**Required work**
Among the records that follow, find the line with "ATOM 32 O O" and the line with "ATOM 44 C CA". Set down those lines and all lines between them exactly, without adding anything.

**Provided records**
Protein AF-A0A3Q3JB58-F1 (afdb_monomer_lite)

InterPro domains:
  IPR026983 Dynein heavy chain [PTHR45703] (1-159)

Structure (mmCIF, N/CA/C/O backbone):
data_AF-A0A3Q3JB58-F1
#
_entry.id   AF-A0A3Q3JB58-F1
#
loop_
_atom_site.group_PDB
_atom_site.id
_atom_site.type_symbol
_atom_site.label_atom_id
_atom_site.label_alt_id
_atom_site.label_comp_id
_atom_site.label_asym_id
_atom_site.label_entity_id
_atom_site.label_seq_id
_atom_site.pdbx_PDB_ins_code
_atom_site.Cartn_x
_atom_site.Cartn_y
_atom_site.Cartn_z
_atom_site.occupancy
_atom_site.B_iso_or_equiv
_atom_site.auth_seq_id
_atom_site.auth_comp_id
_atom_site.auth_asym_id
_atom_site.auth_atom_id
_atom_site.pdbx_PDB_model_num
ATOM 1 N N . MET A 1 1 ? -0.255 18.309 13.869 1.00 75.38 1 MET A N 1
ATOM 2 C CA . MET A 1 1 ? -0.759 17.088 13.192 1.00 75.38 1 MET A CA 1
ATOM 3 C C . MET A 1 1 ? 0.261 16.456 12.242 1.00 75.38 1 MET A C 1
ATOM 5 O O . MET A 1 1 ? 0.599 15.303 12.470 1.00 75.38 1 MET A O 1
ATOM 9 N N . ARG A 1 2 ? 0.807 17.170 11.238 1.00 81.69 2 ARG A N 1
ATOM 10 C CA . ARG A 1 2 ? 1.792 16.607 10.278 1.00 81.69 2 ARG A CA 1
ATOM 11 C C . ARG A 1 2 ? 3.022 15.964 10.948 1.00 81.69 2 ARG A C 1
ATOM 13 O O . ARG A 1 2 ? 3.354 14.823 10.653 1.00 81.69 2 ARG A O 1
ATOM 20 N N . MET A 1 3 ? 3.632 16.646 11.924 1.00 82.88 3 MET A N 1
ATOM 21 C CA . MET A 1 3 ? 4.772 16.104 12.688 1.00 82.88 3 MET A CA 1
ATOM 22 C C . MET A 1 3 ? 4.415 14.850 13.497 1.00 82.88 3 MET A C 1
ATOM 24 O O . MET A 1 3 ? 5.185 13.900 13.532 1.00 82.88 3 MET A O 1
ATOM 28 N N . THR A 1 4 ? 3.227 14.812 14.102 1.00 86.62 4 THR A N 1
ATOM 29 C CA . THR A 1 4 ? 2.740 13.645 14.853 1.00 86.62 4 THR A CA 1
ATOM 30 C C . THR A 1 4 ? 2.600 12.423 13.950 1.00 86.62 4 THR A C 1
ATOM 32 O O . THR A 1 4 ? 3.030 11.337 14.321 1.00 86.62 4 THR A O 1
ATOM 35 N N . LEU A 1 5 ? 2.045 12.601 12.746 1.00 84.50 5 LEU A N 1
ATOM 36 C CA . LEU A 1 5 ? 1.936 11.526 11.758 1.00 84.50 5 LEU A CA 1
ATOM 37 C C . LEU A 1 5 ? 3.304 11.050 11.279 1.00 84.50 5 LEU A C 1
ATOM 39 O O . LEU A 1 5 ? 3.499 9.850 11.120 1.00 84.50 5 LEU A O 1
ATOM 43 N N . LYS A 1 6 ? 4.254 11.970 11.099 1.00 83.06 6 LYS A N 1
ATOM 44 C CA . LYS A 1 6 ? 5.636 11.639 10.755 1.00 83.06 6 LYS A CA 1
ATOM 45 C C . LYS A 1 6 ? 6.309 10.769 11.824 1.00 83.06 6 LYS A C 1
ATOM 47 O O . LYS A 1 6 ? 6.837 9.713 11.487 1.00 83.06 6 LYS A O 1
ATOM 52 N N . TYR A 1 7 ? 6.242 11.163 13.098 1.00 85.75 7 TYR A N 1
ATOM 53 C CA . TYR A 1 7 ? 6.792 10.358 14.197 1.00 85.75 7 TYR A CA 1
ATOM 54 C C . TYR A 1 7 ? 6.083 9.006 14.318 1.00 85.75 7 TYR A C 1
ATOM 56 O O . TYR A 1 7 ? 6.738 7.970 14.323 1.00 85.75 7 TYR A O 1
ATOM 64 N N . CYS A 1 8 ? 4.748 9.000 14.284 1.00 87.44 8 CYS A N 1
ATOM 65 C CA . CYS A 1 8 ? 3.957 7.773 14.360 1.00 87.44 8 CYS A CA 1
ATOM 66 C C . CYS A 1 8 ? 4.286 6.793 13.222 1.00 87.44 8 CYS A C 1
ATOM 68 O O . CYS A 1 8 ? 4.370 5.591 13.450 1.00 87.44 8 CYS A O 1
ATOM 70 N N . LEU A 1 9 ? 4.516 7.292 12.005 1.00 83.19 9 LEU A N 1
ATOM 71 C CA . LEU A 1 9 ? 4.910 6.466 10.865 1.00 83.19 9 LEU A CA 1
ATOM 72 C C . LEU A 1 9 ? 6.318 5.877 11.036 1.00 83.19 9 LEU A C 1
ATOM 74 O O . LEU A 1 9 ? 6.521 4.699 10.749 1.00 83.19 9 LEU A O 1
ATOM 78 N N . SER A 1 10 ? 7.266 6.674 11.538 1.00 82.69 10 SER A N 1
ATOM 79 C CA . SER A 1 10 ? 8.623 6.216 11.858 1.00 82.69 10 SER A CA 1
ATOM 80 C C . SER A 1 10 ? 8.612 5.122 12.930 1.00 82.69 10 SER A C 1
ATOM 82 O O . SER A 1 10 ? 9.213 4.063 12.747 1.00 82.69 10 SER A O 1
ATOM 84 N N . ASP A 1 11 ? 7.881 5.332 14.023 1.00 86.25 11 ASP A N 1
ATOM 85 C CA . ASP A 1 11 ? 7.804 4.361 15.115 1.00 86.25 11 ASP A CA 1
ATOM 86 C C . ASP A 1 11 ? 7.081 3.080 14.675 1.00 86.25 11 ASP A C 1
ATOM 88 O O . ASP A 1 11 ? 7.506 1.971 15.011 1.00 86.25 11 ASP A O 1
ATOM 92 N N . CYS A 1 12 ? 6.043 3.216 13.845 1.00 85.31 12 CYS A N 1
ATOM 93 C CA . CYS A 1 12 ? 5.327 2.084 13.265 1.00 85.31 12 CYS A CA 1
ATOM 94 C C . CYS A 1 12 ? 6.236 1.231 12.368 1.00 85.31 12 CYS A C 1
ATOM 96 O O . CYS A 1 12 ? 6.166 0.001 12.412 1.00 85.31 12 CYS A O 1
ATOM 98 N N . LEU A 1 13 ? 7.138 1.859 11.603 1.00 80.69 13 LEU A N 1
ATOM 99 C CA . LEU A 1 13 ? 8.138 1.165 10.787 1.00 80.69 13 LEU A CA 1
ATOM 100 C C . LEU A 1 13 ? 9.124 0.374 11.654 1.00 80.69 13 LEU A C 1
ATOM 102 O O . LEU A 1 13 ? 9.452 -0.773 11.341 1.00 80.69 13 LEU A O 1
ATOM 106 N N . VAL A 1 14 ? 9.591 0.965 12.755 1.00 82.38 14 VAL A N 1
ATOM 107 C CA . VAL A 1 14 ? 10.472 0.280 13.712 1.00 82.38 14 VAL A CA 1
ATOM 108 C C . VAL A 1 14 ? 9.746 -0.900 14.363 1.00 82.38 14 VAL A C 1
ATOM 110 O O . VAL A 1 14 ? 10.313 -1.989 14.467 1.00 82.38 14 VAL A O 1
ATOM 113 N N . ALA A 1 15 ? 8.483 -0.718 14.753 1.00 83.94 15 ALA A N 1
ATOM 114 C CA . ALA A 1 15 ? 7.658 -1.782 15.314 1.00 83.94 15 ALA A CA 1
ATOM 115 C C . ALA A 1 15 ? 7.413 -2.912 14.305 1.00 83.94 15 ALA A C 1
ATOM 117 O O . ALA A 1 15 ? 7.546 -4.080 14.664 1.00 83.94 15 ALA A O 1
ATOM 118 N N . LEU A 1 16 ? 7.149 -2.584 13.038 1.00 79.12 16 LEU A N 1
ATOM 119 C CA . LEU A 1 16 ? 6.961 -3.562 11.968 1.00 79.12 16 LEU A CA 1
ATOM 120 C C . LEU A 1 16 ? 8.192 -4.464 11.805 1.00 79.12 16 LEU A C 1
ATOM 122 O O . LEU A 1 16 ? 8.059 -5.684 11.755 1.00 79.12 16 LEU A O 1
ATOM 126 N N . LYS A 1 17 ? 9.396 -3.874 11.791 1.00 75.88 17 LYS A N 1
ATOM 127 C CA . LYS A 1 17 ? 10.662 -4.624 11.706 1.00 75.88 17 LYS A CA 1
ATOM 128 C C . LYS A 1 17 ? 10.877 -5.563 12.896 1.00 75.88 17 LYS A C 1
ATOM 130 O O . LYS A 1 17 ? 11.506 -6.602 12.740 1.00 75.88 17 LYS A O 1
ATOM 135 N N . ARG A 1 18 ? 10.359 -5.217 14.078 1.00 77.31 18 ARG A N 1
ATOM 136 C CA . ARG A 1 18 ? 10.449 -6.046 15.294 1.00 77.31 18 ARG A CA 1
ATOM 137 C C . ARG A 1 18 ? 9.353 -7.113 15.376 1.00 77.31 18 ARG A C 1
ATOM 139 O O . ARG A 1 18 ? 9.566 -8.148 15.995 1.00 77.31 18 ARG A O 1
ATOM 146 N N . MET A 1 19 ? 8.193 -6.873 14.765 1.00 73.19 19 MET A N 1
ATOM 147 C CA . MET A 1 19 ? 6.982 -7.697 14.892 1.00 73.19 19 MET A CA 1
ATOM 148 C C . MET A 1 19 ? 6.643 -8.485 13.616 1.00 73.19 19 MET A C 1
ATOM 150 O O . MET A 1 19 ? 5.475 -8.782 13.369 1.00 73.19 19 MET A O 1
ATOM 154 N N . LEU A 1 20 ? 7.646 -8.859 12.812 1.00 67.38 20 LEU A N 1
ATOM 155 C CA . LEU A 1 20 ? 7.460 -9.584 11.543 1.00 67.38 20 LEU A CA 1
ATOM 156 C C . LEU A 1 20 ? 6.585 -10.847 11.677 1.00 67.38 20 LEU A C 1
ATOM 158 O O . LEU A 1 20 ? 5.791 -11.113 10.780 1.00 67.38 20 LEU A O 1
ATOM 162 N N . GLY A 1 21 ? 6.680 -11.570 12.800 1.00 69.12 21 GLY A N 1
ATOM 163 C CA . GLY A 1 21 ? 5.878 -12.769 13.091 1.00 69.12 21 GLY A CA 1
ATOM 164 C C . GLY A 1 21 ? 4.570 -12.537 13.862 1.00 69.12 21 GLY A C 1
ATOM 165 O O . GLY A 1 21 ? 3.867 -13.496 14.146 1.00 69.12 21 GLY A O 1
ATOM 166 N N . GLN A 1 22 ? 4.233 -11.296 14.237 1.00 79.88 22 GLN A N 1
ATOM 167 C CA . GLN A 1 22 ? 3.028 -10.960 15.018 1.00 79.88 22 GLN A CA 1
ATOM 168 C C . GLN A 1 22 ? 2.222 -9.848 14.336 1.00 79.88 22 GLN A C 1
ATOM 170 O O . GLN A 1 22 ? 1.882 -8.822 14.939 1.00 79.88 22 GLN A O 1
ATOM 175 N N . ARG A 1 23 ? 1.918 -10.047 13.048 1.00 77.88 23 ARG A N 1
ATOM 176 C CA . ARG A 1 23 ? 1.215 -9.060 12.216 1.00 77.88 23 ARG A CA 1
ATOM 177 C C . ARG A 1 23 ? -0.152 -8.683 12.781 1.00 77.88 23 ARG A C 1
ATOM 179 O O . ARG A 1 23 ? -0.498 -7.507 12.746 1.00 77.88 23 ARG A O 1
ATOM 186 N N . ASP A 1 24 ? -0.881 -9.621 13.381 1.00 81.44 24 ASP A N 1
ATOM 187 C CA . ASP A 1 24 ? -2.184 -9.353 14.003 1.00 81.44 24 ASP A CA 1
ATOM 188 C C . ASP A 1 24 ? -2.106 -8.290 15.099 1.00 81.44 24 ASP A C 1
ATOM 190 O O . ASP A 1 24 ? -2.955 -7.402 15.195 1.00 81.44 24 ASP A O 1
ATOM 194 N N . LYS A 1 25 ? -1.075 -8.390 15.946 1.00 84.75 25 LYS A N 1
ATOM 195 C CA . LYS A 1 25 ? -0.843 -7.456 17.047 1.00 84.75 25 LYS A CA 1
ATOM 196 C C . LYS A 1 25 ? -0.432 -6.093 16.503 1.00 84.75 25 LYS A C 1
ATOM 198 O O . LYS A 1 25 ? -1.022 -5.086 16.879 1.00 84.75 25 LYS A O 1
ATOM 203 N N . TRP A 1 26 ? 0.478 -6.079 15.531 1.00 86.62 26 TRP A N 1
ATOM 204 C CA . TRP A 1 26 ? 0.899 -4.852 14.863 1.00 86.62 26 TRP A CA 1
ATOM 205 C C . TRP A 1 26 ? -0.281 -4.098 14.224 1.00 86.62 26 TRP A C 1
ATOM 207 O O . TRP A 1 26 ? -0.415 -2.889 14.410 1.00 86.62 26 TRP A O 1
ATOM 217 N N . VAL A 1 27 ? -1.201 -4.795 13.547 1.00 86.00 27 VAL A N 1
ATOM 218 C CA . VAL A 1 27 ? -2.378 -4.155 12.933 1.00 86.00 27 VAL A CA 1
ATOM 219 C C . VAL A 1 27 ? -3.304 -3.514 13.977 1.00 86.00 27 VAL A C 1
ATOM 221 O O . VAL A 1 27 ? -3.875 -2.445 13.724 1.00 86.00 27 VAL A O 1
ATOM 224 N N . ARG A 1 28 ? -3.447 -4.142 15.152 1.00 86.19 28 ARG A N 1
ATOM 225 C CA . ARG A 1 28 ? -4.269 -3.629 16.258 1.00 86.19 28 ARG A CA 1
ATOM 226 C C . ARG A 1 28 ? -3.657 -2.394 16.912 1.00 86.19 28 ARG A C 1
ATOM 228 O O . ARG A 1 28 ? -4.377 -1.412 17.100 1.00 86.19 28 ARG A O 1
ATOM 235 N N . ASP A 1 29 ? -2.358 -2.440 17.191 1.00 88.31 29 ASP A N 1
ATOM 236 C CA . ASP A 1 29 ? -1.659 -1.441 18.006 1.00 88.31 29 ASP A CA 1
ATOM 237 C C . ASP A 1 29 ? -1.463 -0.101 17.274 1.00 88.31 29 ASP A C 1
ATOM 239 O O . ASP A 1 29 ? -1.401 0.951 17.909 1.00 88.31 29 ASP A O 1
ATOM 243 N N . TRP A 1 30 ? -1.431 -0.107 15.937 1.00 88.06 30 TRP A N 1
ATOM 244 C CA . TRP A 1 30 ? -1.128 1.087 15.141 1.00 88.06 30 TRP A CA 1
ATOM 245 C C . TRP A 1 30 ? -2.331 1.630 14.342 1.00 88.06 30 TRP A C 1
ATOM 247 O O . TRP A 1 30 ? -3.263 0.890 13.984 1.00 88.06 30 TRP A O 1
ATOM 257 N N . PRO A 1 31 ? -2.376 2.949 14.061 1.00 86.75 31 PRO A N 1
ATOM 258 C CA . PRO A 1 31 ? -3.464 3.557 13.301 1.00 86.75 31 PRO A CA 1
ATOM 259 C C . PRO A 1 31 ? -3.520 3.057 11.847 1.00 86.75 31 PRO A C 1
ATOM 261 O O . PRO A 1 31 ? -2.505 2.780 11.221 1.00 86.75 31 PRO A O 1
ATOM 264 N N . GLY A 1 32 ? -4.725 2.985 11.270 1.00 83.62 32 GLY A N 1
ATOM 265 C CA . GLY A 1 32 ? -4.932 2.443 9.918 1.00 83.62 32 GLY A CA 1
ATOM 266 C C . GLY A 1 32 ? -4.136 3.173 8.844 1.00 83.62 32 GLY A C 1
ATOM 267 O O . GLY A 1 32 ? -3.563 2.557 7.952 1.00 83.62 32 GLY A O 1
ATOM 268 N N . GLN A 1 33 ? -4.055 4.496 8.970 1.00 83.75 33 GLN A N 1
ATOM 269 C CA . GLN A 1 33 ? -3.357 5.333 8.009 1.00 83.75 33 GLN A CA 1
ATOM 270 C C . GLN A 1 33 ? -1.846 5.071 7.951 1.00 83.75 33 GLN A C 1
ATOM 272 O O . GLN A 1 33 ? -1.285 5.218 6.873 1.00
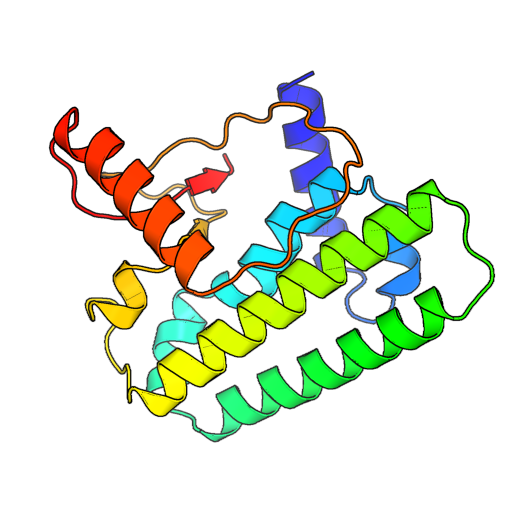 83.75 33 GLN A O 1
ATOM 277 N N . VAL A 1 34 ? -1.183 4.693 9.051 1.00 82.75 34 VAL A N 1
ATOM 278 C CA . VAL A 1 34 ? 0.273 4.440 9.023 1.00 82.75 34 VAL A CA 1
ATOM 279 C C . VAL A 1 34 ? 0.613 3.060 8.471 1.00 82.75 34 VAL A C 1
ATOM 281 O O . VAL A 1 34 ? 1.718 2.864 7.983 1.00 82.75 34 VAL A O 1
ATOM 284 N N . HIS A 1 35 ? -0.341 2.126 8.474 1.00 80.25 35 HIS A N 1
ATOM 285 C CA . HIS A 1 35 ? -0.155 0.801 7.880 1.00 80.25 35 HIS A CA 1
ATOM 286 C C . HIS A 1 35 ? 0.035 0.871 6.370 1.00 80.25 35 HIS A C 1
ATOM 288 O O . HIS A 1 35 ? 0.877 0.168 5.824 1.00 80.25 35 HIS A O 1
ATOM 294 N N . LEU A 1 36 ? -0.717 1.739 5.688 1.00 74.69 36 LEU A N 1
ATOM 295 C CA . LEU A 1 36 ? -0.751 1.760 4.224 1.00 74.69 36 LEU A CA 1
ATOM 296 C C . LEU A 1 36 ? 0.600 2.181 3.627 1.00 74.69 36 LEU A C 1
ATOM 298 O O . LEU A 1 36 ? 1.156 1.399 2.858 1.00 74.69 36 LEU A O 1
ATOM 302 N N . PRO A 1 37 ? 1.209 3.321 4.015 1.00 67.56 37 PRO A N 1
ATOM 303 C CA . PRO A 1 37 ? 2.522 3.705 3.519 1.00 67.56 37 PRO A CA 1
ATOM 304 C C . PRO A 1 37 ? 3.649 2.795 3.999 1.00 67.56 37 PRO A C 1
ATOM 306 O O . PRO A 1 37 ? 4.772 3.058 3.609 1.00 67.56 37 PRO A O 1
ATOM 309 N N . LEU A 1 38 ? 3.400 1.789 4.847 1.00 65.62 38 LEU A N 1
ATOM 310 C CA . LEU A 1 38 ? 4.384 0.775 5.253 1.00 65.62 38 LEU A CA 1
ATOM 311 C C . LEU A 1 38 ? 4.169 -0.564 4.538 1.00 65.62 38 LEU A C 1
ATOM 313 O O . LEU A 1 38 ? 5.139 -1.262 4.254 1.00 65.62 38 LEU A O 1
ATOM 317 N N . ALA A 1 39 ? 2.926 -0.879 4.173 1.00 61.69 39 ALA A N 1
ATOM 318 C CA . ALA A 1 39 ? 2.576 -2.010 3.323 1.00 61.69 39 ALA A CA 1
ATOM 319 C C . ALA A 1 39 ? 3.128 -1.828 1.901 1.00 61.69 39 ALA A C 1
ATOM 321 O O . ALA A 1 39 ? 3.807 -2.718 1.394 1.00 61.69 39 ALA A O 1
ATOM 322 N N . PHE A 1 40 ? 2.955 -0.632 1.315 1.00 57.94 40 PHE A N 1
ATOM 323 C CA . PHE A 1 40 ? 3.513 -0.286 -0.002 1.00 57.94 40 PHE A CA 1
ATOM 324 C C . PHE A 1 40 ? 5.048 -0.506 -0.062 1.00 57.94 40 PHE A C 1
ATOM 326 O O . PHE A 1 40 ? 5.506 -1.262 -0
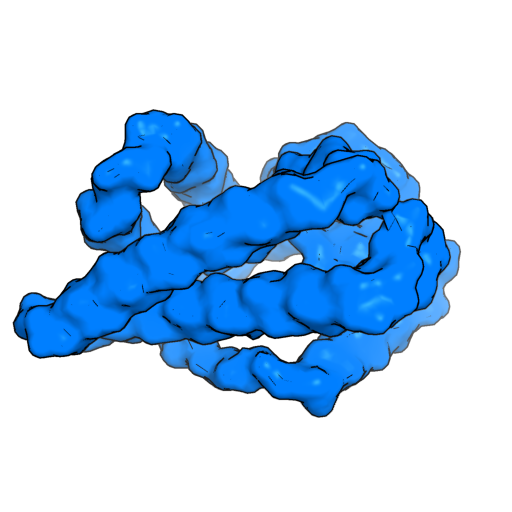.919 1.00 57.94 40 PHE A O 1
ATOM 333 N N . PRO A 1 41 ? 5.862 0.038 0.872 1.00 49.31 41 PRO A N 1
ATOM 334 C CA . PRO A 1 41 ? 7.286 -0.261 0.971 1.00 49.31 41 PRO A CA 1
ATOM 335 C C . PRO A 1 41 ? 7.613 -1.691 1.374 1.00 49.31 41 PRO A C 1
ATOM 337 O O . PRO A 1 41 ? 8.670 -2.160 0.997 1.00 49.31 41 PRO A O 1
ATOM 340 N N . SER A 1 42 ? 6.785 -2.441 2.100 1.00 47.78 42 SER A N 1
ATOM 341 C CA . SER A 1 42 ? 7.169 -3.829 2.404 1.00 47.78 42 SER A CA 1
ATOM 342 C C . SER A 1 42 ? 7.318 -4.704 1.144 1.00 47.78 42 SER A C 1
ATOM 344 O O . SER A 1 42 ? 8.083 -5.666 1.176 1.00 47.78 42 SER A O 1
ATOM 346 N N . LEU A 1 43 ? 6.720 -4.290 0.013 1.00 46.59 43 LEU A N 1
ATOM 347 C CA . LEU A 1 43 ? 6.988 -4.848 -1.318 1.00 46.59 43 LEU A CA 1
ATOM 348 C C . LEU A 1 43 ? 7.996 -4.040 -2.173 1.00 46.59 43 LEU A C 1
ATOM 350 O O . LEU A 1 43 ? 8.648 -4.632 -3.030 1.00 46.59 43 LEU A O 1
ATOM 354 N N . THR A 1 44 ? 8.185 -2.726 -1.953 1.00 40.34 44 THR A N 1
ATOM 355 C CA . THR A 1 44 ? 9.086 -1.869 -2.773 1.00 40.34 44 THR A CA 1
ATOM 356 C C . THR A 1 44 ? 10.362 -1.357 -2.079 1.00 40.34 44 THR A C 1
ATOM 358 O O . THR A 1 44 ? 11.201 -0.736 -2.730 1.00 40.34 44 THR A O 1
ATOM 361 N N . ALA A 1 45 ? 10.557 -1.608 -0.781 1.00 43.06 45 ALA A N 1
ATOM 362 C CA . ALA A 1 45 ? 11.655 -1.092 0.059 1.00 43.06 45 ALA A CA 1
ATOM 363 C C . ALA A 1 45 ? 12.991 -1.794 -0.153 1.00 43.06 45 ALA A C 1
ATOM 365 O O . ALA A 1 45 ? 13.938 -1.575 0.597 1.00 43.06 45 ALA A O 1
ATOM 366 N N . TYR A 1 46 ? 13.117 -2.570 -1.211 1.00 46.09 46 TYR A N 1
ATOM 367 C CA . TYR A 1 46 ? 14.434 -2.863 -1.707 1.00 46.09 46 TYR A CA 1
ATOM 368 C C . TYR A 1 46 ? 14.471 -2.450 -3.178 1.00 46.09 46 TYR A C 1
ATOM 370 O O . TYR A 1 46 ? 14.101 -3.223 -4.059 1.00 46.09 46 TYR A O 1
ATOM 378 N N . PRO A 1 47 ? 15.036 -1.274 -3.485 1.00 43.25 47 PRO A N 1
ATOM 379 C CA . PRO A 1 47 ? 15.839 -1.132 -4.697 1.00 43.25 47 PRO A CA 1
ATOM 380 C C . PRO A 1 47 ? 16.815 -2.321 -4.890 1.00 43.25 47 PRO A C 1
ATOM 382 O O . PRO A 1 47 ? 17.125 -2.680 -6.023 1.00 43.25 47 PRO A O 1
ATOM 385 N N . ALA A 1 48 ? 17.212 -3.021 -3.813 1.00 41.41 48 ALA A N 1
ATOM 386 C CA . ALA A 1 48 ? 17.880 -4.324 -3.891 1.00 41.41 48 ALA A CA 1
ATOM 387 C C . ALA A 1 48 ? 16.976 -5.483 -4.383 1.00 41.41 48 ALA A C 1
ATOM 389 O O . ALA A 1 48 ? 17.475 -6.360 -5.073 1.00 41.41 48 ALA A O 1
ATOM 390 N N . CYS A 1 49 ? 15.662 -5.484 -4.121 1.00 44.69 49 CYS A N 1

**Result below**
ATOM 32 O O . THR A 1 4 ? 3.030 11.337 14.321 1.00 86.62 4 THR A O 1
ATOM 35 N N . LEU A 1 5 ? 2.045 12.601 12.746 1.00 84.50 5 LEU A N 1
ATOM 36 C CA . LEU A 1 5 ? 1.936 11.526 11.758 1.00 84.50 5 LEU A CA 1
ATOM 37 C C . LEU A 1 5 ? 3.304 11.050 11.279 1.00 84.50 5 LEU A C 1
ATOM 39 O O . LEU A 1 5 ? 3.499 9.850 11.120 1.00 84.50 5 LEU A O 1
ATOM 43 N N . LYS A 1 6 ? 4.254 11.970 11.099 1.00 83.06 6 LYS A N 1
ATOM 44 C CA . LYS A 1 6 ? 5.636 11.639 10.755 1.00 83.06 6 LYS A CA 1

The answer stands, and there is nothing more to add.